*WHAT YOU ARE ASKED TO DO:*
Print every record below exactly as it stands, but leave out the pictures.

(Stored items from a collection)
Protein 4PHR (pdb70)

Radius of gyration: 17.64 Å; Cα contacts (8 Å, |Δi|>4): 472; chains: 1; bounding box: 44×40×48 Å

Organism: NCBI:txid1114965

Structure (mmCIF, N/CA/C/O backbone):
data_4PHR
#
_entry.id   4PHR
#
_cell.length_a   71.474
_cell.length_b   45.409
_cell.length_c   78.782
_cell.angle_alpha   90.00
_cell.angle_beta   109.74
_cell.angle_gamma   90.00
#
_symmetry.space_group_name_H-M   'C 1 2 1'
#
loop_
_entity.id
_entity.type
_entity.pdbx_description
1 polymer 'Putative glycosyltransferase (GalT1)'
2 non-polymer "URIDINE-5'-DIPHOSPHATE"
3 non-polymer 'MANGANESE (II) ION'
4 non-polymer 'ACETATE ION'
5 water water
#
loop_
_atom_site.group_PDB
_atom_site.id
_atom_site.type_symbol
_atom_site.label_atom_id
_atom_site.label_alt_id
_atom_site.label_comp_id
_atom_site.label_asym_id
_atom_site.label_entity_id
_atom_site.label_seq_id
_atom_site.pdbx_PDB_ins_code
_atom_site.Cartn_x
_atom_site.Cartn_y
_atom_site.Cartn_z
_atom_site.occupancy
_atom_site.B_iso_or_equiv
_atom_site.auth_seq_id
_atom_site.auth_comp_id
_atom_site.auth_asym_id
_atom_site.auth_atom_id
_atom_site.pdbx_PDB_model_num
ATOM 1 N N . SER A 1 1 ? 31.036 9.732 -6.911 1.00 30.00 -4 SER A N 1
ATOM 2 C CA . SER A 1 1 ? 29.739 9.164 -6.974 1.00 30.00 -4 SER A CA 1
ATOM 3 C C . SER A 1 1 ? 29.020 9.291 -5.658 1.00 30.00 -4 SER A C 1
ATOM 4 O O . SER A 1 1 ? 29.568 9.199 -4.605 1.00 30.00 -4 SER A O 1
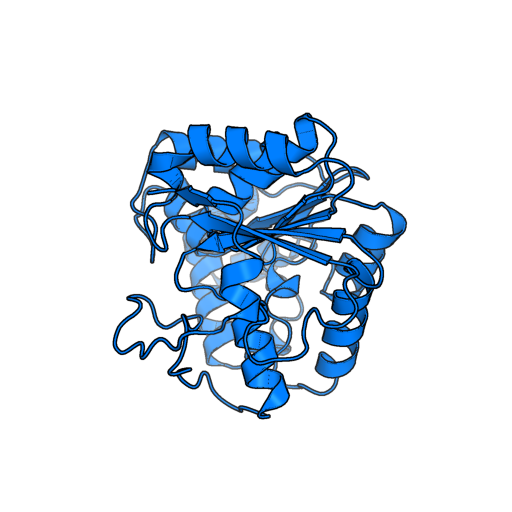
ATOM 7 N N . GLU A 1 2 ? 27.738 9.497 -5.810 1.00 16.50 -3 GLU A N 1
ATOM 8 C CA . GLU A 1 2 ? 26.824 9.522 -4.701 1.00 14.58 -3 GLU A CA 1
ATOM 9 C C . GLU A 1 2 ? 26.840 8.191 -3.975 1.00 15.59 -3 GLU A C 1
ATOM 10 O O . GLU A 1 2 ? 26.763 8.175 -2.819 1.00 16.58 -3 GLU A O 1
ATOM 16 N N . PHE A 1 3 ? 26.969 7.080 -4.682 1.00 15.42 -2 PHE A N 1
ATOM 17 C CA . PHE A 1 3 ? 27.046 5.780 -4.025 1.00 15.11 -2 PHE A CA 1
ATOM 18 C C . PHE A 1 3 ? 28.219 5.743 -3.023 1.00 15.80 -2 PHE A C 1
ATOM 19 O O . PHE A 1 3 ? 28.066 5.304 -1.945 1.00 16.86 -2 PHE A O 1
ATOM 27 N N . GLU A 1 4 ? 29.367 6.254 -3.430 1.00 16.23 -1 GLU A N 1
ATOM 28 C CA . GLU A 1 4 ? 30.526 6.295 -2.565 1.00 16.59 -1 GLU A CA 1
ATOM 29 C C . GLU A 1 4 ? 30.301 7.200 -1.349 1.00 15.17 -1 GLU A C 1
ATOM 30 O O . GLU A 1 4 ? 30.689 6.831 -0.302 1.00 16.97 -1 GLU A O 1
ATOM 36 N N . LEU A 1 5 ? 29.621 8.316 -1.543 1.00 14.75 0 LEU A N 1
ATOM 37 C CA . LEU A 1 5 ? 29.234 9.142 -0.393 1.00 16.15 0 LEU A CA 1
ATOM 38 C C . LEU A 1 5 ? 28.279 8.396 0.526 1.00 14.55 0 LEU A C 1
ATOM 39 O O . LEU A 1 5 ? 28.400 8.457 1.748 1.00 15.62 0 LEU A O 1
ATOM 44 N N . MET A 1 6 ? 27.385 7.685 0.063 1.00 14.80 1 MET A N 1
ATOM 45 C CA . MET A 1 6 ? 26.527 6.894 0.929 1.00 15.54 1 MET A CA 1
ATOM 46 C C . MET A 1 6 ? 27.347 5.961 1.827 1.00 15.09 1 MET A C 1
ATOM 47 O O . MET A 1 6 ? 27.106 5.868 3.032 1.00 15.98 1 MET A O 1
ATOM 52 N N . LYS A 1 7 ? 28.318 5.267 1.238 1.00 15.93 2 LYS A N 1
ATOM 53 C CA . LYS A 1 7 ? 29.178 4.377 2.013 1.00 16.78 2 LYS A CA 1
ATOM 54 C C . LYS A 1 7 ? 30.010 5.137 3.041 1.00 18.65 2 LYS A C 1
ATOM 55 O O . LYS A 1 7 ? 30.119 4.715 4.197 1.00 19.62 2 LYS A O 1
ATOM 61 N N . ARG A 1 8 ? 30.603 6.255 2.624 1.00 15.10 3 ARG A N 1
ATOM 62 C CA . ARG A 1 8 ? 31.433 7.051 3.529 1.00 15.77 3 ARG A CA 1
ATOM 63 C C . ARG A 1 8 ? 30.635 7.584 4.718 1.00 15.72 3 ARG A C 1
ATOM 64 O O . ARG A 1 8 ? 31.124 7.621 5.843 1.00 17.83 3 ARG A O 1
ATOM 72 N N . LEU A 1 9 ? 29.400 7.990 4.464 1.00 14.26 4 LEU A N 1
ATOM 73 C CA . LEU A 1 9 ? 28.543 8.539 5.509 1.00 14.71 4 LEU A CA 1
ATOM 74 C C . LEU A 1 9 ? 28.130 7.484 6.537 1.00 13.35 4 LEU A C 1
ATOM 75 O O . LEU A 1 9 ? 27.715 7.817 7.643 1.00 14.12 4 LEU A O 1
ATOM 80 N N . SER A 1 10 ? 28.251 6.208 6.178 1.00 13.83 5 SER A N 1
ATOM 81 C CA . SER A 1 10 ? 27.903 5.140 7.113 1.00 16.94 5 SER A CA 1
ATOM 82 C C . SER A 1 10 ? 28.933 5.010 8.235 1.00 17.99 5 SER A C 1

*RESPONSE TO THIS TASK:*
Protein 4PHR (pdb70)

Radius of gyration: 17.64 Å; Cα contacts (8 Å, |Δi|>4): 472; chains: 1; bounding box: 44×40×48 Å

Organism: NCBI:txid1114965

Structure (mmCIF, N/CA/C/O backbone):
data_4PHR
#
_entry.id   4PHR
#
_cell.length_a   71.474
_cell.length_b   45.409
_cell.length_c   78.782
_cell.angle_alpha   90.00
_cell.angle_beta   109.74
_cell.angle_gamma   90.00
#
_symmetry.space_group_name_H-M   'C 1 2 1'
#
loop_
_entity.id
_entity.type
_entity.pdbx_description
1 polymer 'Putative glycosyltransferase (GalT1)'
2 non-polymer "URIDINE-5'-DIPHOSPHATE"
3 non-polymer 'MANGANESE (II) ION'
4 non-polymer 'ACETATE ION'
5 water water
#
loop_
_atom_site.group_PDB
_atom_site.id
_atom_site.type_symbol
_atom_site.label_atom_id
_atom_site.label_alt_id
_atom_site.label_comp_id
_atom_site.label_asym_id
_atom_site.label_entity_id
_atom_site.label_seq_id
_atom_site.pdbx_PDB_ins_code
_atom_site.Cartn_x
_atom_site.Cartn_y
_atom_site.Cartn_z
_atom_site.occupancy
_atom_site.B_iso_or_equiv
_atom_site.auth_seq_id
_atom_site.auth_comp_id
_atom_site.auth_asym_id
_atom_site.auth_atom_id
_atom_site.pdbx_PDB_model_num
ATOM 1 N N . SER A 1 1 ? 31.036 9.732 -6.911 1.00 30.00 -4 SER A N 1
ATOM 2 C CA . SER A 1 1 ? 29.739 9.164 -6.974 1.00 30.00 -4 SER A CA 1
ATOM 3 C C . SER A 1 1 ? 29.020 9.291 -5.658 1.00 30.00 -4 SER A C 1
ATOM 4 O O . SER A 1 1 ? 29.568 9.199 -4.605 1.00 30.00 -4 SER A O 1
ATOM 7 N N . GLU A 1 2 ? 27.738 9.497 -5.810 1.00 16.50 -3 GLU A N 1
ATOM 8 C CA . GLU A 1 2 ? 26.824 9.522 -4.701 1.00 14.58 -3 GLU A CA 1
ATOM 9 C C . GLU A 1 2 ? 26.840 8.191 -3.975 1.00 15.59 -3 GLU A C 1
ATOM 10 O O . GLU A 1 2 ? 26.763 8.175 -2.819 1.00 16.58 -3 GLU A O 1
ATOM 16 N N . PHE A 1 3 ? 26.969 7.080 -4.682 1.00 15.42 -2 PHE A N 1
ATOM 17 C CA . PHE A 1 3 ? 27.046 5.780 -4.025 1.00 15.11 -2 PHE A CA 1
ATOM 18 C C . PHE A 1 3 ? 28.219 5.743 -3.023 1.00 15.80 -2 PHE A C 1
ATOM 19 O O . PHE A 1 3 ? 28.066 5.304 -1.945 1.00 16.86 -2 PHE A O 1
ATOM 27 N N . GLU A 1 4 ? 29.367 6.254 -3.430 1.00 16.23 -1 GLU A N 1
ATOM 28 C CA . GLU A 1 4 ? 30.526 6.295 -2.565 1.00 16.59 -1 GLU A CA 1
ATOM 29 C C . GLU A 1 4 ? 30.301 7.200 -1.349 1.00 15.17 -1 GLU A C 1
ATOM 30 O O . GLU A 1 4 ? 30.689 6.831 -0.302 1.00 16.97 -1 GLU A O 1
ATOM 36 N N . LEU A 1 5 ? 29.621 8.316 -1.543 1.00 14.75 0 LEU A N 1
ATOM 37 C CA . LEU A 1 5 ? 29.234 9.142 -0.393 1.00 16.15 0 LEU A CA 1
ATOM 38 C C . LEU A 1 5 ? 28.279 8.396 0.526 1.00 14.55 0 LEU A C 1
ATOM 39 O O . LEU A 1 5 ? 28.400 8.457 1.748 1.00 15.62 0 LEU A O 1
ATOM 44 N N . MET A 1 6 ? 27.385 7.685 0.063 1.00 14.80 1 MET A N 1
ATOM 45 C CA . MET A 1 6 ? 26.527 6.894 0.929 1.00 15.54 1 MET A CA 1
ATOM 46 C C . MET A 1 6 ? 27.347 5.961 1.827 1.00 15.09 1 MET A C 1
ATOM 47 O O . MET A 1 6 ? 27.106 5.868 3.032 1.00 15.98 1 MET A O 1
ATOM 52 N N . LYS A 1 7 ? 28.318 5.267 1.238 1.00 15.93 2 LYS A N 1
ATOM 53 C CA . LYS A 1 7 ? 29.178 4.377 2.013 1.00 16.78 2 LYS A CA 1
ATOM 54 C C . LYS A 1 7 ? 30.010 5.137 3.041 1.00 18.65 2 LYS A C 1
ATOM 55 O O . LYS A 1 7 ? 30.119 4.715 4.197 1.00 19.62 2 LYS A O 1
ATOM 61 N N . ARG A 1 8 ? 30.603 6.255 2.624 1.00 15.10 3 ARG A N 1
ATOM 62 C CA . ARG A 1 8 ? 31.433 7.051 3.529 1.00 15.77 3 ARG A CA 1
ATOM 63 C C . ARG A 1 8 ? 30.635 7.584 4.718 1.00 15.72 3 ARG A C 1
ATOM 64 O O . ARG A 1 8 ? 31.124 7.621 5.843 1.00 17.83 3 ARG A O 1
ATOM 72 N N . LEU A 1 9 ? 29.400 7.990 4.464 1.00 14.26 4 LEU A N 1
ATOM 73 C CA . LEU A 1 9 ? 28.543 8.539 5.509 1.00 14.71 4 LEU A CA 1
ATOM 74 C C . LEU A 1 9 ? 28.130 7.484 6.537 1.00 13.35 4 LEU A C 1
ATOM 75 O O . LEU A 1 9 ? 27.715 7.817 7.643 1.00 14.12 4 LEU A O 1
ATOM 80 N N . SER A 1 10 ? 28.251 6.208 6.178 1.00 13.83 5 SER A N 1
ATOM 81 C CA . SER A 1 10 ? 27.903 5.140 7.113 1.00 16.94 5 SER A CA 1
ATOM 82 C C . SER A 1 10 ? 28.933 5.010 8.235 1.00 17.99 5 SER A C 1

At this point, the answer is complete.